What Two Views of Redemption of the Soul from Consequences of Sin?

(1) THE intercessional, and (2) the evolutional.

The former particularly emphasizes as essential thereto, repentance, intercession, "justification by faith" in and reliance upon a certain "plan of salvation," etc. This plan or scheme of salvation is commonly considered to comprise a thesis of five points or dogmas: (1) a “fall of man,”—a corruption of his nature whereby every person has incurred the penalty of eternal anguish; (2) a vicarious atonement by Christ, who through his sufferings and death satisfied the divine law, and opened a way of escape from the penalty and anguish to all who by faith accept the benefit of his sacrifice; (3) the deity of Christ, which alone could have made his atonement satisfactory in lieu of the whole human race; (4) the publication of this danger, and of the plan of redemption, in an inspired revelation authenticated by miracles; and (5) the eternal blessedness of all who accept and believe in this "plan of salvation," and the everlasting torment of those who reject and disbelieve it.
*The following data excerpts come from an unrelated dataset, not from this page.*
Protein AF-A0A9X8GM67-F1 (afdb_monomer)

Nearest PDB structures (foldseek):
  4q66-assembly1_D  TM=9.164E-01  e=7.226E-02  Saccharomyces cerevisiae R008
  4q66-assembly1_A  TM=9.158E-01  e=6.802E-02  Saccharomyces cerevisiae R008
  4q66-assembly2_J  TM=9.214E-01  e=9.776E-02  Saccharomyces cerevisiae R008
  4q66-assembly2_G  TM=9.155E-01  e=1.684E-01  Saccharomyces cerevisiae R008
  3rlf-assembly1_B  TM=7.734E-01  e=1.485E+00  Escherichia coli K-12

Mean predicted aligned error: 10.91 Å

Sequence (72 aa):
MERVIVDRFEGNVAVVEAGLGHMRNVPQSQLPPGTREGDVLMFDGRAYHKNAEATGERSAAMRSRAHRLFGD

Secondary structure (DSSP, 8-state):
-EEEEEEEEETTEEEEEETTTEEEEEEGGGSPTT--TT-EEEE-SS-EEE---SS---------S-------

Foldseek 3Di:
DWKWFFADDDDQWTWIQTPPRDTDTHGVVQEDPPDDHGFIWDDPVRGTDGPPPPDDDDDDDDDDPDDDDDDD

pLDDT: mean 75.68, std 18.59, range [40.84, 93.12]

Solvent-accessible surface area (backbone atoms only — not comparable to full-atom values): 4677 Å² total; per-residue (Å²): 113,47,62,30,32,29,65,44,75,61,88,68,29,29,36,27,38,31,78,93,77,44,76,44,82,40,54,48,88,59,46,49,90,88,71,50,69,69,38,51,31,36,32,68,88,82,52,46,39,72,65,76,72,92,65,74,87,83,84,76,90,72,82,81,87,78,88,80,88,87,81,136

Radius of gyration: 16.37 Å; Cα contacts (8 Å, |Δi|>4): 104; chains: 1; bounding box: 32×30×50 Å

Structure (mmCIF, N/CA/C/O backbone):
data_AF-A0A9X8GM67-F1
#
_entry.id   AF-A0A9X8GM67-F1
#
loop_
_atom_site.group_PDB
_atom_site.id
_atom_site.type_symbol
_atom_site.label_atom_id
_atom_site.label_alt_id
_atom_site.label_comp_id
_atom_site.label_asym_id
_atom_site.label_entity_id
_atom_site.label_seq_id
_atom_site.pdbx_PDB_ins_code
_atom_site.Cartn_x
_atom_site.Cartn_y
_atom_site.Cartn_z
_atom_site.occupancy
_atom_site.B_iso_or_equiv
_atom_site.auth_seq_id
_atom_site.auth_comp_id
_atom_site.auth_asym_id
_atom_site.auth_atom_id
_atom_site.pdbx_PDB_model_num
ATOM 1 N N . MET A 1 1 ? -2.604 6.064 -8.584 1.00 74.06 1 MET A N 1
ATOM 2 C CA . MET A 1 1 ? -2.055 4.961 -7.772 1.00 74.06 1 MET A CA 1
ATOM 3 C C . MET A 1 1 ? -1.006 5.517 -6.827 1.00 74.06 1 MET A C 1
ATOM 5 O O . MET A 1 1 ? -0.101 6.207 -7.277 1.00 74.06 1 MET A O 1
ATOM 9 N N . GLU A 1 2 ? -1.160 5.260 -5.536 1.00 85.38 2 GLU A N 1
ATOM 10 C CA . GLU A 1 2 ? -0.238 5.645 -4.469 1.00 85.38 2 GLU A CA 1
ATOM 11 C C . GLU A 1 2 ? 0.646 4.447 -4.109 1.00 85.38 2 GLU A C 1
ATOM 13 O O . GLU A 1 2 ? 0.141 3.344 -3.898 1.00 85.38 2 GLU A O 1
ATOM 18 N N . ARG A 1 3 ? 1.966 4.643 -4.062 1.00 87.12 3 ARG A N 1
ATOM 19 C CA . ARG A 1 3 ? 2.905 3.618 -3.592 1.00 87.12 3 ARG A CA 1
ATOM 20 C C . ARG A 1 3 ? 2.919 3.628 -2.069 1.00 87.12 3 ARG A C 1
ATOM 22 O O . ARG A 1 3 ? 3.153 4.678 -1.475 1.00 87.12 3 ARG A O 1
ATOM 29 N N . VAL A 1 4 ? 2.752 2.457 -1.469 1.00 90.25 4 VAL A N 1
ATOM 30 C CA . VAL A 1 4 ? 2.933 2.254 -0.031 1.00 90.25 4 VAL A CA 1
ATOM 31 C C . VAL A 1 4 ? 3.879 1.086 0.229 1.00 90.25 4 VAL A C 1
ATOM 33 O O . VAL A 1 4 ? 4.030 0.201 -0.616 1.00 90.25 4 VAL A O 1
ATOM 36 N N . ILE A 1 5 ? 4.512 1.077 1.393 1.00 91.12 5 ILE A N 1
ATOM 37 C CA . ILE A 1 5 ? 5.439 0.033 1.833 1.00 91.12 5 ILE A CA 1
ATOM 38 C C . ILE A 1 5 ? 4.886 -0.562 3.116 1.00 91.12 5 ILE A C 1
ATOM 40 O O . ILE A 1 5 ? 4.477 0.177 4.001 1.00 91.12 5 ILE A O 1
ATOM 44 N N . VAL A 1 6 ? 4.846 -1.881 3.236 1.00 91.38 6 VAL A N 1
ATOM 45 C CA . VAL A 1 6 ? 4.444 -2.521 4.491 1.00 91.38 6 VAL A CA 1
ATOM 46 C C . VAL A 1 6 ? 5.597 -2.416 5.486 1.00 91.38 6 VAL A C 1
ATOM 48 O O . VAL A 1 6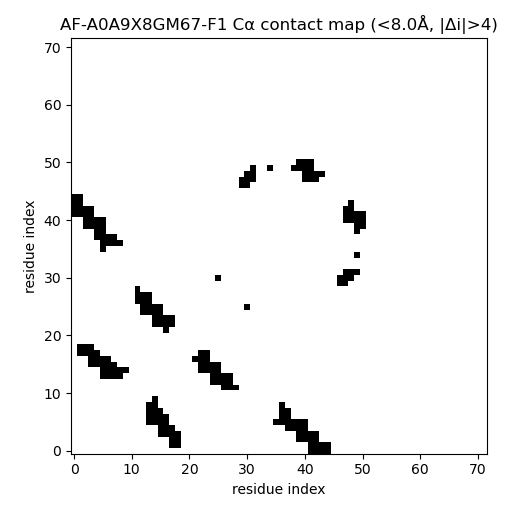 ? 6.664 -2.955 5.224 1.00 91.38 6 VAL A O 1
ATOM 51 N N . ASP A 1 7 ? 5.394 -1.738 6.613 1.00 91.06 7 ASP A N 1
ATOM 52 C CA . ASP A 1 7 ? 6.403 -1.607 7.674 1.00 91.06 7 ASP A CA 1
ATOM 53 C C . ASP A 1 7 ? 6.368 -2.828 8.602 1.00 91.06 7 ASP A C 1
ATOM 55 O O . ASP A 1 7 ? 7.349 -3.560 8.703 1.00 91.06 7 ASP A O 1
ATOM 59 N N . ARG A 1 8 ? 5.208 -3.091 9.220 1.00 93.12 8 ARG A N 1
ATOM 60 C CA . ARG A 1 8 ? 5.006 -4.207 10.159 1.00 93.12 8 ARG A CA 1
ATOM 61 C C . ARG A 1 8 ? 3.583 -4.747 10.145 1.00 93.12 8 ARG A C 1
ATOM 63 O O . ARG A 1 8 ? 2.652 -4.023 9.780 1.00 93.12 8 ARG A O 1
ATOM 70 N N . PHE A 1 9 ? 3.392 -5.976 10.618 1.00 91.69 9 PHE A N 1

The "covenant of redemption " and "justification by faith" have sometimes been stated to import that, "before the creation of the human race, God stipulated with Christ that the sins of the redeemed should be imputed to the innocent Christ, who should be condemned and put to death, that whoever should heartily consent to the covenant of reconciliation offered through Christ should, by the imputation of his obedience unto them, be justified and holden righteous before God."

Five bleeding wounds.

"Forgive!" they cry,

"Nor let the ransomed sinner die!"
The Father hears him pray - his dear anointed one:
He cannot turn away the presence of his Son.

The Spirit answers to the blood,

And tells me I am born of God.

Charles Wesley.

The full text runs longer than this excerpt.